**MATERIAL PROVIDED:**
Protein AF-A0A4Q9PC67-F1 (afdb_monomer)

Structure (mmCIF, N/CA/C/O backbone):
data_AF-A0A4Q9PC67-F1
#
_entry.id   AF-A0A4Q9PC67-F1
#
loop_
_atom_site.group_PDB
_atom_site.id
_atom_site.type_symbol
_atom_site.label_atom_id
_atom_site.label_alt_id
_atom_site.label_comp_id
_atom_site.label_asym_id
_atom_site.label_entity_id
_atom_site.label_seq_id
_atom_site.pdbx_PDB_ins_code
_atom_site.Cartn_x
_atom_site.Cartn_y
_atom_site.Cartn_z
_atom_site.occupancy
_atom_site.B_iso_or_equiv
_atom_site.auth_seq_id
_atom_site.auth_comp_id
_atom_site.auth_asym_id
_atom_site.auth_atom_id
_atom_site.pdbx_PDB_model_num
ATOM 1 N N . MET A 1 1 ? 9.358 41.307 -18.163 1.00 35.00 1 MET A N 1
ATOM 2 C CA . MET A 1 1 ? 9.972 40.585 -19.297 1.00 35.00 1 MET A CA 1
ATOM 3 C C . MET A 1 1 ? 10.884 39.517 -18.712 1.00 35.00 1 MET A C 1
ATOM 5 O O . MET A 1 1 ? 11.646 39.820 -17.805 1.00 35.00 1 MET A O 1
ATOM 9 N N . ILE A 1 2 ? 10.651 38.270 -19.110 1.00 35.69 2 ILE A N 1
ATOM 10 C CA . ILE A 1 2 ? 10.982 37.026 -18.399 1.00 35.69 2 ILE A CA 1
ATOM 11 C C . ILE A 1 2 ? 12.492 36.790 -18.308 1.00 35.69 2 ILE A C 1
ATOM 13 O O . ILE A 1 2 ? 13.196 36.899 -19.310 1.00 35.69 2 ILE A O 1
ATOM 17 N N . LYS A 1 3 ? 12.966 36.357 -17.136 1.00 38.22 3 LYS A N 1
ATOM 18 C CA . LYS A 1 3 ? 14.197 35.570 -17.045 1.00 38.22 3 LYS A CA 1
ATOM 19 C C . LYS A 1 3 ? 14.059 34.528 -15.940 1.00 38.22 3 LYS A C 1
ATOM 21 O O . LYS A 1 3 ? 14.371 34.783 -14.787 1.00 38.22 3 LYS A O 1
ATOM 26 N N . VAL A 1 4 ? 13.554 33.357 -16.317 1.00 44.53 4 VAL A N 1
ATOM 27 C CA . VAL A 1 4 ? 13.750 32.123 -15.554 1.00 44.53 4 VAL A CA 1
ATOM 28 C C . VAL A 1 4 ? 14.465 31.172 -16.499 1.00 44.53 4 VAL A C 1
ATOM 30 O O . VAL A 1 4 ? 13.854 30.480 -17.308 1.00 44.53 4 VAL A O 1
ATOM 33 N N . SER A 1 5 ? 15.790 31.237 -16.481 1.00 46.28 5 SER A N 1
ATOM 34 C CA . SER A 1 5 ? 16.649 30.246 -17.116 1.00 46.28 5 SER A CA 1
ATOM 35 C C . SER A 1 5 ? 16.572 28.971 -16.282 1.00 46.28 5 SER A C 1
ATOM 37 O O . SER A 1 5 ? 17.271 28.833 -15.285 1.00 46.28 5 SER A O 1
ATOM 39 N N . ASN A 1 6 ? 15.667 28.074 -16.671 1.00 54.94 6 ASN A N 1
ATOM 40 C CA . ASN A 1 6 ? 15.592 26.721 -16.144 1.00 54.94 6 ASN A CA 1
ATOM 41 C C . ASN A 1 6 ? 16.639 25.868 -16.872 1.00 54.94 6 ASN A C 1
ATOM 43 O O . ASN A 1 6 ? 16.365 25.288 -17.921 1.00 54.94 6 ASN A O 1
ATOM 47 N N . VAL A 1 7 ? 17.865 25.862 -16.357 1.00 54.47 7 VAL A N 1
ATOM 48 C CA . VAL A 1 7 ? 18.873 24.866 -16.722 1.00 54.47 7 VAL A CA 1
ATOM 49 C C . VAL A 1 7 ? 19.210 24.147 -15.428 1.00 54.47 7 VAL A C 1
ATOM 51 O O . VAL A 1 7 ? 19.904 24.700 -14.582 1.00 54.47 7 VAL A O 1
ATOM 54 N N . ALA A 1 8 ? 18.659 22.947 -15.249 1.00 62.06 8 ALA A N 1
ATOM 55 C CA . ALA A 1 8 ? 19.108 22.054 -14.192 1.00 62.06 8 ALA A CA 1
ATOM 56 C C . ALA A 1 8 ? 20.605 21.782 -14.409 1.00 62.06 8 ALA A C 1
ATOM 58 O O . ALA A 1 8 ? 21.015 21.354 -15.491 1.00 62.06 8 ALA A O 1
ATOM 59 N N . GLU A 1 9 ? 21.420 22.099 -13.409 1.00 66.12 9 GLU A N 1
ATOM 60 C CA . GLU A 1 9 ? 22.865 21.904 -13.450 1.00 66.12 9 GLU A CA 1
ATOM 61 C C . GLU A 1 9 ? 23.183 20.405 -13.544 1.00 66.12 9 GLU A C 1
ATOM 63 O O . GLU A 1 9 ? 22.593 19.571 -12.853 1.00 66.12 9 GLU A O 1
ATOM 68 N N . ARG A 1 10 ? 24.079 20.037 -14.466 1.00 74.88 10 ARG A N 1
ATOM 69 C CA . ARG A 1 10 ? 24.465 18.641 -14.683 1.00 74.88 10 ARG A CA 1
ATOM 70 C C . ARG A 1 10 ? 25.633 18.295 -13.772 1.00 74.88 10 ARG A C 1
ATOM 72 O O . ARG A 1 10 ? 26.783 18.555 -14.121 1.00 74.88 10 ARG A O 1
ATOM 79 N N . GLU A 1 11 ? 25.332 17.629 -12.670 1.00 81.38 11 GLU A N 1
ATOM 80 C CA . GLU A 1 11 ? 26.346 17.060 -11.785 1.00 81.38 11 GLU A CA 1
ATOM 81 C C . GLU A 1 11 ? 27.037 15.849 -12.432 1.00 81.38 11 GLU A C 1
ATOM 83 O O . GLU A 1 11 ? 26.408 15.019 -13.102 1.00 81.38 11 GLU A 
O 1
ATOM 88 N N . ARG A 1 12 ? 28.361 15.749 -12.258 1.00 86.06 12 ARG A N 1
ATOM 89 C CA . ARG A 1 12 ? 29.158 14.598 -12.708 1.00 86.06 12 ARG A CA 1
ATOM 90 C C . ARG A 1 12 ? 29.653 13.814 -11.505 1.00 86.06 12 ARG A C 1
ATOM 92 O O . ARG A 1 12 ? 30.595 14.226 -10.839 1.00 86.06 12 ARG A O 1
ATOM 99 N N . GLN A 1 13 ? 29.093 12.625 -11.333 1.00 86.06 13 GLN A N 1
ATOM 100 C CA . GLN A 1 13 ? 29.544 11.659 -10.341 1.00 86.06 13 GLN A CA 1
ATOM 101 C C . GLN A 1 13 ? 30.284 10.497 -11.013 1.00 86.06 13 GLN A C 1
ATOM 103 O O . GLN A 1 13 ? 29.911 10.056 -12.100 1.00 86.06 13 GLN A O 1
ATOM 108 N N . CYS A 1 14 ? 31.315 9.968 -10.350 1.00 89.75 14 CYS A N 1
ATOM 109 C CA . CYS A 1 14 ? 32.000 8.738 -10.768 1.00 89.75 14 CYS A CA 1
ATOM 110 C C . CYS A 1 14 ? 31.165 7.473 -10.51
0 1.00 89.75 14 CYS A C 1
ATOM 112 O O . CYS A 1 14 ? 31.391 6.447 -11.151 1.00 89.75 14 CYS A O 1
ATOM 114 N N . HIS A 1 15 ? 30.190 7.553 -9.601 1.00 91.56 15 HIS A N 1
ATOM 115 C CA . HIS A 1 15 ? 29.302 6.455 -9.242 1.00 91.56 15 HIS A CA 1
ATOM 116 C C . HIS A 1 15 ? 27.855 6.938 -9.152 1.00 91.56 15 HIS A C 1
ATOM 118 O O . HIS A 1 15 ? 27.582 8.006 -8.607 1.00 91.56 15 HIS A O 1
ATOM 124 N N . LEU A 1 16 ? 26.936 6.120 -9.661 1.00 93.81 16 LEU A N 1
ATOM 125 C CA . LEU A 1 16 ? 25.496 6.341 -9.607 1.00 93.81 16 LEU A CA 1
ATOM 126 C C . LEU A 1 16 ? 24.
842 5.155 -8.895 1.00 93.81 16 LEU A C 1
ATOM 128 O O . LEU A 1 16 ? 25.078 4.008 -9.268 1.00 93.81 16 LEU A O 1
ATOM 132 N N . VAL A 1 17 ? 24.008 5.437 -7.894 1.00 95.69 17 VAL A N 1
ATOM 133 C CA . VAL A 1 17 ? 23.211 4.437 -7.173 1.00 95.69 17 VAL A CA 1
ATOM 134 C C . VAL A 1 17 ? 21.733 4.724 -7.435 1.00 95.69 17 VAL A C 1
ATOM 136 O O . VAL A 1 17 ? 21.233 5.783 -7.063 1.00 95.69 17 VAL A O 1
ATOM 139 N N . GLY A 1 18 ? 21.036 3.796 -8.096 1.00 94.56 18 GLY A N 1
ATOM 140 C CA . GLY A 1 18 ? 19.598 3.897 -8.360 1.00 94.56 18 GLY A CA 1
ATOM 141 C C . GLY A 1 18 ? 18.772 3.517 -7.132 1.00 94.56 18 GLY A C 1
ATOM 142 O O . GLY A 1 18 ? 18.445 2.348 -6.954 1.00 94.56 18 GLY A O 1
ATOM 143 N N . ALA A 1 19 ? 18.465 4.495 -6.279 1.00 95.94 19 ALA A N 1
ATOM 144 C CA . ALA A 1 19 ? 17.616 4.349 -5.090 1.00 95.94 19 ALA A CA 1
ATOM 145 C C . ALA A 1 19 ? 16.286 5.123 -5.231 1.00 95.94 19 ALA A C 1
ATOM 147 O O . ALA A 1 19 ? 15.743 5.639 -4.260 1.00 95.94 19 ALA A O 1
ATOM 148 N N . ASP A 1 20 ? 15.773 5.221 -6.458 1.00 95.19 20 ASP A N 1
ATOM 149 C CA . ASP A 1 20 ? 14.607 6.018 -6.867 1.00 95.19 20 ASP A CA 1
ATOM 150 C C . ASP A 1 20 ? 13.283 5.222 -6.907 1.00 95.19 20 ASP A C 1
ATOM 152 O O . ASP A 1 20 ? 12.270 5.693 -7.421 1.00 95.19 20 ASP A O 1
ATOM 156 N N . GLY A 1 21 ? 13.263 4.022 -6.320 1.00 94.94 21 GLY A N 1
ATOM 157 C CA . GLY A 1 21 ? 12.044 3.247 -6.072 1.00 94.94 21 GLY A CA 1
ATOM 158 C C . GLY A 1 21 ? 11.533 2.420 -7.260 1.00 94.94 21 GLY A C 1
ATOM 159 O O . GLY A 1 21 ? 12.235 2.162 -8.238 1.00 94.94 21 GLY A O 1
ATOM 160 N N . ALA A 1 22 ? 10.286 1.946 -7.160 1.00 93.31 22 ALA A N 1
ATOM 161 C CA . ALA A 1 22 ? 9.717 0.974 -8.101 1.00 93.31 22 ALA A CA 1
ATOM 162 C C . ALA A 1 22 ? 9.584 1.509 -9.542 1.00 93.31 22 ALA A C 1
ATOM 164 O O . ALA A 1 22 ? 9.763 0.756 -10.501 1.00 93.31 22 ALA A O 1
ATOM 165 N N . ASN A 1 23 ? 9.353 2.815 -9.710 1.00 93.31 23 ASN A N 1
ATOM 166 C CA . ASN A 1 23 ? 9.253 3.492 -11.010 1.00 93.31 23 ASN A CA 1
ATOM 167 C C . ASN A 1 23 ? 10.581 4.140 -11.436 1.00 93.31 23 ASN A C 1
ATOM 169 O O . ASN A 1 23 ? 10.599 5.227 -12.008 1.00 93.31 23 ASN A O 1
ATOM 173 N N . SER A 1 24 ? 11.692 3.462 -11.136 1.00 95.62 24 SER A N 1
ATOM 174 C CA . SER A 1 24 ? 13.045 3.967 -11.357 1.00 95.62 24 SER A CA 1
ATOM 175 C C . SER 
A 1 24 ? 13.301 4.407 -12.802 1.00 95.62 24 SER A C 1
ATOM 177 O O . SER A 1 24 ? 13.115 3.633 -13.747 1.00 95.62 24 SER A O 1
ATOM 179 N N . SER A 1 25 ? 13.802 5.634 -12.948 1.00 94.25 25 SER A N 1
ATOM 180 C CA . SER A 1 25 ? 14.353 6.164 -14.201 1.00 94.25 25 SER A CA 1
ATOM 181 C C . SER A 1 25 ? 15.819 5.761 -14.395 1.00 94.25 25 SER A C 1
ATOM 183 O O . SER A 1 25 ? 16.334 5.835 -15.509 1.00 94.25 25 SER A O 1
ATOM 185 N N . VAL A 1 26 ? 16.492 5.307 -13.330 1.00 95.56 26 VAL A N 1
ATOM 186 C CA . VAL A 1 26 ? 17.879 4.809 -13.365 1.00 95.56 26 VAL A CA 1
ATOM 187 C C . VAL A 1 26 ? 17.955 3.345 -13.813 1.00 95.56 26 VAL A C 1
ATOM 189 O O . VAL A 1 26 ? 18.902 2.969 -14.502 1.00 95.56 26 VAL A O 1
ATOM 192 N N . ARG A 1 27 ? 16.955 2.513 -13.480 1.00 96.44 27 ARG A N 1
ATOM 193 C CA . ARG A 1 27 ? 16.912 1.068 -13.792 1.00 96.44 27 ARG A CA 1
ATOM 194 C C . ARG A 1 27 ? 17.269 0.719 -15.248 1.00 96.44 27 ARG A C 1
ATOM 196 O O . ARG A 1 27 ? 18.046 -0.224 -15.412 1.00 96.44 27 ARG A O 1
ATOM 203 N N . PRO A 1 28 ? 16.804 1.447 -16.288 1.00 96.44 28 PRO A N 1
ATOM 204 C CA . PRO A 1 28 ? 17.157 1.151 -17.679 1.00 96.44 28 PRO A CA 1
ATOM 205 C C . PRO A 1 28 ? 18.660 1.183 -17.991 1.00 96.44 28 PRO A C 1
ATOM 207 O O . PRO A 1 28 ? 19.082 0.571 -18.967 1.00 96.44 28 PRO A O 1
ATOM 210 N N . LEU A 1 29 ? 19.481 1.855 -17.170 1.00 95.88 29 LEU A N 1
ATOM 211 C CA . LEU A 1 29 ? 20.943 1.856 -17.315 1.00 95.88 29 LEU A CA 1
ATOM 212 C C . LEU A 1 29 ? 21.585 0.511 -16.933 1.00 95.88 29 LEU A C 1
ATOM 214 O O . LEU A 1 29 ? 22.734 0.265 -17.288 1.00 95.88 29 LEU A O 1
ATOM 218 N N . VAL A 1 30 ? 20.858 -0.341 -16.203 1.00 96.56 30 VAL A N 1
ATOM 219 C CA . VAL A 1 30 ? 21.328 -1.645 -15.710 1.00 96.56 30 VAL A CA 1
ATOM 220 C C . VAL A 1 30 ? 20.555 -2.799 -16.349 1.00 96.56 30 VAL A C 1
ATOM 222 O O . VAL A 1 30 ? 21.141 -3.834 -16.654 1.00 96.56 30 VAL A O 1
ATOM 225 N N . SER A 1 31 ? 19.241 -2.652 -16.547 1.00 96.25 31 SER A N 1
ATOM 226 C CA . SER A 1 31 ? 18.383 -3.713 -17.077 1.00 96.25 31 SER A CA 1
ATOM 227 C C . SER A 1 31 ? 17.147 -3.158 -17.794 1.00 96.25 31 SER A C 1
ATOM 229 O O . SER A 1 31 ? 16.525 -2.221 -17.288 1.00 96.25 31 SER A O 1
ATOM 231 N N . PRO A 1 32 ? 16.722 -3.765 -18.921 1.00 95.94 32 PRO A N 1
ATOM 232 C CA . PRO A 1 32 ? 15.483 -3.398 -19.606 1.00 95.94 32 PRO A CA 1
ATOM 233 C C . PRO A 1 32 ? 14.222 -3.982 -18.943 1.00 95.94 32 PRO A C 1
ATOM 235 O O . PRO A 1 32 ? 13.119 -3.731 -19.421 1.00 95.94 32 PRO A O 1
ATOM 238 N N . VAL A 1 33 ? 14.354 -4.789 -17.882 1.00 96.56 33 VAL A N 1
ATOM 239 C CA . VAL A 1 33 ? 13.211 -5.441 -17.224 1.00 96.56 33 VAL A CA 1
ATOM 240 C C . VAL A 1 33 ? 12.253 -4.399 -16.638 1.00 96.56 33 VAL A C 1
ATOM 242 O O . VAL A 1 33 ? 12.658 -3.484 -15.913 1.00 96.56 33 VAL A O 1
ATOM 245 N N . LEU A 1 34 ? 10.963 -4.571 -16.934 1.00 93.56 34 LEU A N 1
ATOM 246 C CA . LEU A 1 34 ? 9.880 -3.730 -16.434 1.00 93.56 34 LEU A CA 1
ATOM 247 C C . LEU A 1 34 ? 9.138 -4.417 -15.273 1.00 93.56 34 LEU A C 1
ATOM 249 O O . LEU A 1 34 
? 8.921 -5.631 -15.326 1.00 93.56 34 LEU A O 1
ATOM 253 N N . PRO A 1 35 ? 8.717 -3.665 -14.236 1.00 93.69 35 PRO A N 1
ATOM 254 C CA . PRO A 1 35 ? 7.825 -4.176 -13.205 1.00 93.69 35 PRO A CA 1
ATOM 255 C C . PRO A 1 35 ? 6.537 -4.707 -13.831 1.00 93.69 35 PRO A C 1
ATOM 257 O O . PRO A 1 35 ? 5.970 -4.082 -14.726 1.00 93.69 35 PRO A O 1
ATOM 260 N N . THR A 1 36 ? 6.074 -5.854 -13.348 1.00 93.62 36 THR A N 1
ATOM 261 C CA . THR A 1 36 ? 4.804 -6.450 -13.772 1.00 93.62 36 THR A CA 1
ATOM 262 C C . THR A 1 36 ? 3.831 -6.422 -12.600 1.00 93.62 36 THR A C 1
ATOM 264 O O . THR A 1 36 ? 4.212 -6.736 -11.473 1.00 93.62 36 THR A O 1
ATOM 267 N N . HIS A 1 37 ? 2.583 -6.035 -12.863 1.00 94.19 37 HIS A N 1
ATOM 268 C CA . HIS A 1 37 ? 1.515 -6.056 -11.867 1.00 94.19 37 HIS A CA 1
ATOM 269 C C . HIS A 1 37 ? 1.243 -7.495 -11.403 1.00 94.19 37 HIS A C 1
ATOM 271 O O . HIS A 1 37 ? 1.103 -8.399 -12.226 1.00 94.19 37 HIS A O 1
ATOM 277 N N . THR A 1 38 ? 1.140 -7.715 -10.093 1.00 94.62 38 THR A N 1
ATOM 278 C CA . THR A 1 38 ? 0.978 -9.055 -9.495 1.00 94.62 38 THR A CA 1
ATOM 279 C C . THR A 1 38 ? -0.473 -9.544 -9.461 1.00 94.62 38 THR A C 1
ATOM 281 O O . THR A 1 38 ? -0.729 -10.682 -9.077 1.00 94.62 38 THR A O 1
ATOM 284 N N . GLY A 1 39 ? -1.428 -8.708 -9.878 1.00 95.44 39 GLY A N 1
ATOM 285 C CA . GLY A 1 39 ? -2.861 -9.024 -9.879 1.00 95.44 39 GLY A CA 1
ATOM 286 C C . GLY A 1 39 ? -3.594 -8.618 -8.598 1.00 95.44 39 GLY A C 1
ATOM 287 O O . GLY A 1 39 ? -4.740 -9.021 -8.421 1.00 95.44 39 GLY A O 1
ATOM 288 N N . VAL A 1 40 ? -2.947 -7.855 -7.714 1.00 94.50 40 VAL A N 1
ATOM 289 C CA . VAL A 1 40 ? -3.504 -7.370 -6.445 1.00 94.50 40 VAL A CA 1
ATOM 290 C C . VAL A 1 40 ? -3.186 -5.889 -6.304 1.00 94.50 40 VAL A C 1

---

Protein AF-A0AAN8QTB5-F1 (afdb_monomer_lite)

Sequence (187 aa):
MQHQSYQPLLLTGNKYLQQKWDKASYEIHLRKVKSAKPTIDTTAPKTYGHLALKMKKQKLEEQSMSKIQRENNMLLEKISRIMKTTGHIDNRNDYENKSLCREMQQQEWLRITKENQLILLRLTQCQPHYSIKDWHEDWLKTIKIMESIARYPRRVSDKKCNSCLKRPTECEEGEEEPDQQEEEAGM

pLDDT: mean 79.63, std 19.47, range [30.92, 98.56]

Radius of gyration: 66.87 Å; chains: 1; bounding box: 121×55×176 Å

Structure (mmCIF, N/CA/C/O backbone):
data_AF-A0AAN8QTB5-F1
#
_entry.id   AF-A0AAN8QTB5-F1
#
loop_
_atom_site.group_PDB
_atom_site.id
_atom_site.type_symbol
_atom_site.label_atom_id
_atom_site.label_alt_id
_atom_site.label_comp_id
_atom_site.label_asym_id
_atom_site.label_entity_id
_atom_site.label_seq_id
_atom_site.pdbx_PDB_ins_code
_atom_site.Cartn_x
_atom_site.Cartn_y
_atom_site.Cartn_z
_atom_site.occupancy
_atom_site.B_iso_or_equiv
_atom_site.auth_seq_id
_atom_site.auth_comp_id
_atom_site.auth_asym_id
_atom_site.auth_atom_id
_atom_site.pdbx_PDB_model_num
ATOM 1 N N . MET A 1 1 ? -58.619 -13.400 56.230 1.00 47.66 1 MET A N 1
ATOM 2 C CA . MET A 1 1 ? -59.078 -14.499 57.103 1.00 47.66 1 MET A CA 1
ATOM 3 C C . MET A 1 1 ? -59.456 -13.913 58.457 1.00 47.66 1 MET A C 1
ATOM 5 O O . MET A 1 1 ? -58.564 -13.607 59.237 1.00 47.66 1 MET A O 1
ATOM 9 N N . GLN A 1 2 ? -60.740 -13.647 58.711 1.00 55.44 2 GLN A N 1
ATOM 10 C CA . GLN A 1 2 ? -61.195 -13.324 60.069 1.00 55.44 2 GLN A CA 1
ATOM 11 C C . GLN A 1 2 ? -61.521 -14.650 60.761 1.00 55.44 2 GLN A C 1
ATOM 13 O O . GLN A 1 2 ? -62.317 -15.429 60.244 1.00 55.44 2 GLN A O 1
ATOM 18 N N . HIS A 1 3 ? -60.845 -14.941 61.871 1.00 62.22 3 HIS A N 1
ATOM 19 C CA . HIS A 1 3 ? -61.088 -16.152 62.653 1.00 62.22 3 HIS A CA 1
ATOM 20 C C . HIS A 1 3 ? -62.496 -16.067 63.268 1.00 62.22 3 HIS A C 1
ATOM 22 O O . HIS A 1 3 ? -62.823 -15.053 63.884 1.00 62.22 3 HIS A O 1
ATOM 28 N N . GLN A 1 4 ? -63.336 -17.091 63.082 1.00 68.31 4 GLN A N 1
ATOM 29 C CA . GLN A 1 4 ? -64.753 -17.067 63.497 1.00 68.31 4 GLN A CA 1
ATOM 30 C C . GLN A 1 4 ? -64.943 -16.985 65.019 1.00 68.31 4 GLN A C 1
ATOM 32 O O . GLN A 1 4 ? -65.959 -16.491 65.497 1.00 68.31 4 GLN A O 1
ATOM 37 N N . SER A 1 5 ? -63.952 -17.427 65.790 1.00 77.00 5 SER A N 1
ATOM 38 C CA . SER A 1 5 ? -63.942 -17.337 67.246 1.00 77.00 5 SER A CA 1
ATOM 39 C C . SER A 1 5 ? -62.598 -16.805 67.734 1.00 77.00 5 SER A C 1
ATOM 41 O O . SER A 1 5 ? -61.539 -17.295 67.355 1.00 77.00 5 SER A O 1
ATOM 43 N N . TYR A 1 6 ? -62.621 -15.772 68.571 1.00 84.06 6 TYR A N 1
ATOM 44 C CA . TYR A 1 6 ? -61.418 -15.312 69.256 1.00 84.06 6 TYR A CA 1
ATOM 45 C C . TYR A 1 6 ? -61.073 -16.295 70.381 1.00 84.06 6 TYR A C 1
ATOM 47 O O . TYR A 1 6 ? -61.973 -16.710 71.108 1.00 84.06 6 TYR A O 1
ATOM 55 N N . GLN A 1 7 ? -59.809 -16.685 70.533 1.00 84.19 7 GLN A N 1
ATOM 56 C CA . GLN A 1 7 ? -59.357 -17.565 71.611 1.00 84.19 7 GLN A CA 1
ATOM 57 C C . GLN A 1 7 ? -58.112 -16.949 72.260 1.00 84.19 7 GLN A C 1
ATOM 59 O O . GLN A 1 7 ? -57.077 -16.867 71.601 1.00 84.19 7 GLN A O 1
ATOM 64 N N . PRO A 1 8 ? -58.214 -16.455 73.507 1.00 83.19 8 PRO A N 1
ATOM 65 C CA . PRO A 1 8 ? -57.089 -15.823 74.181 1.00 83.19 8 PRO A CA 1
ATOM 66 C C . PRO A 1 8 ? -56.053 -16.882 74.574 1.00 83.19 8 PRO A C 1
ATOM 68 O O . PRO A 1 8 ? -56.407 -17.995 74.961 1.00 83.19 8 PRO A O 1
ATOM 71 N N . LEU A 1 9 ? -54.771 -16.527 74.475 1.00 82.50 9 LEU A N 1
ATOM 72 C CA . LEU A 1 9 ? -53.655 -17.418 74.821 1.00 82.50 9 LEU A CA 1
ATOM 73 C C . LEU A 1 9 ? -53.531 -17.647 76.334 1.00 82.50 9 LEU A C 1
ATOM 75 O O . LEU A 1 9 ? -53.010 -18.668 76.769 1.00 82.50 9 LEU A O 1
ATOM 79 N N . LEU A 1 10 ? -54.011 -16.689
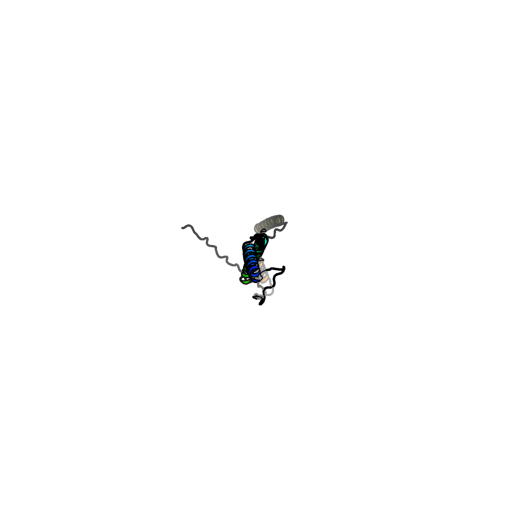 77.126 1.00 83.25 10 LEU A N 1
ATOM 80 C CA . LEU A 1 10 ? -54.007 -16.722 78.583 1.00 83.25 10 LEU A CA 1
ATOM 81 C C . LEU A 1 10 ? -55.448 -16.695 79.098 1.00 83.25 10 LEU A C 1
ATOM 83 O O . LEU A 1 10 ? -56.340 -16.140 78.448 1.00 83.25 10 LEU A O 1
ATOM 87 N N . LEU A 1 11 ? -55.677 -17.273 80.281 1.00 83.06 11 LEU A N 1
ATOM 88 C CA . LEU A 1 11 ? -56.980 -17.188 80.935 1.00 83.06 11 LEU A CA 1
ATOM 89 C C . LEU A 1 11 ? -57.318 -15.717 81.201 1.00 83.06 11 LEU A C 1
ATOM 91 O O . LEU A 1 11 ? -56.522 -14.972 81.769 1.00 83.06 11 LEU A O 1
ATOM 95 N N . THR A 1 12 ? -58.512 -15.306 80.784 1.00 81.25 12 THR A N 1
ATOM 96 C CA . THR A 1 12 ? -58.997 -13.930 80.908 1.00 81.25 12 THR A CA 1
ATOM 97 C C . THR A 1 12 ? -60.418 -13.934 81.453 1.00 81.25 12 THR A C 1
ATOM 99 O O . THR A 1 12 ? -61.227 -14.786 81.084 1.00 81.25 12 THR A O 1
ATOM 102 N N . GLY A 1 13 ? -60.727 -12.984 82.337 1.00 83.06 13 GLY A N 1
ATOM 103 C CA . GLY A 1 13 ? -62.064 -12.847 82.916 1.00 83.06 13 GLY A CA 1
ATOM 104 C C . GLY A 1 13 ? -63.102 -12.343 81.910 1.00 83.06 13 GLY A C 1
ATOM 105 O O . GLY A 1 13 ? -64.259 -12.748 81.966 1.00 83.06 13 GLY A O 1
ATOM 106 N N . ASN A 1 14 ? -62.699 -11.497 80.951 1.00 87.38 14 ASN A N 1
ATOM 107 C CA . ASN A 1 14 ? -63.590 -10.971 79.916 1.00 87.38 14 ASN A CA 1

**WORK REQUIRED:** Retype the records above, but only those lines that fall between the line containing "ATOM 69 C CA" and the line containing "ATOM 88 N N", with both of those lines included, exactly as written.

**SOLUTION BELOW:**
ATOM 69 C CA . ARG A 1 10 ? 24.465 18.641 -14.683 1.00 74.88 10 ARG A CA 1
ATOM 70 C C . ARG A 1 10 ? 25.633 18.295 -13.772 1.00 74.88 10 ARG A C 1
ATOM 72 O O . ARG A 1 10 ? 26.783 18.555 -14.121 1.00 74.88 10 ARG A O 1
ATOM 79 N N . GLU A 1 11 ? 25.332 17.629 -12.670 1.00 81.38 11 GLU A N 1
ATOM 80 C CA . GLU A 1 11 ? 26.346 17.060 -11.785 1.00 81.38 11 GLU A CA 1
ATOM 81 C C . GLU A 1 11 ? 27.037 15.849 -12.432 1.00 81.38 11 GLU A C 1
ATOM 83 O O . GLU A 1 11 ? 26.408 15.019 -13.102 1.00 81.38 11 GLU A 
O 1
ATOM 88 N N . ARG A 1 12 ? 28.361 15.749 -12.258 1.00 86.06 12 ARG A N 1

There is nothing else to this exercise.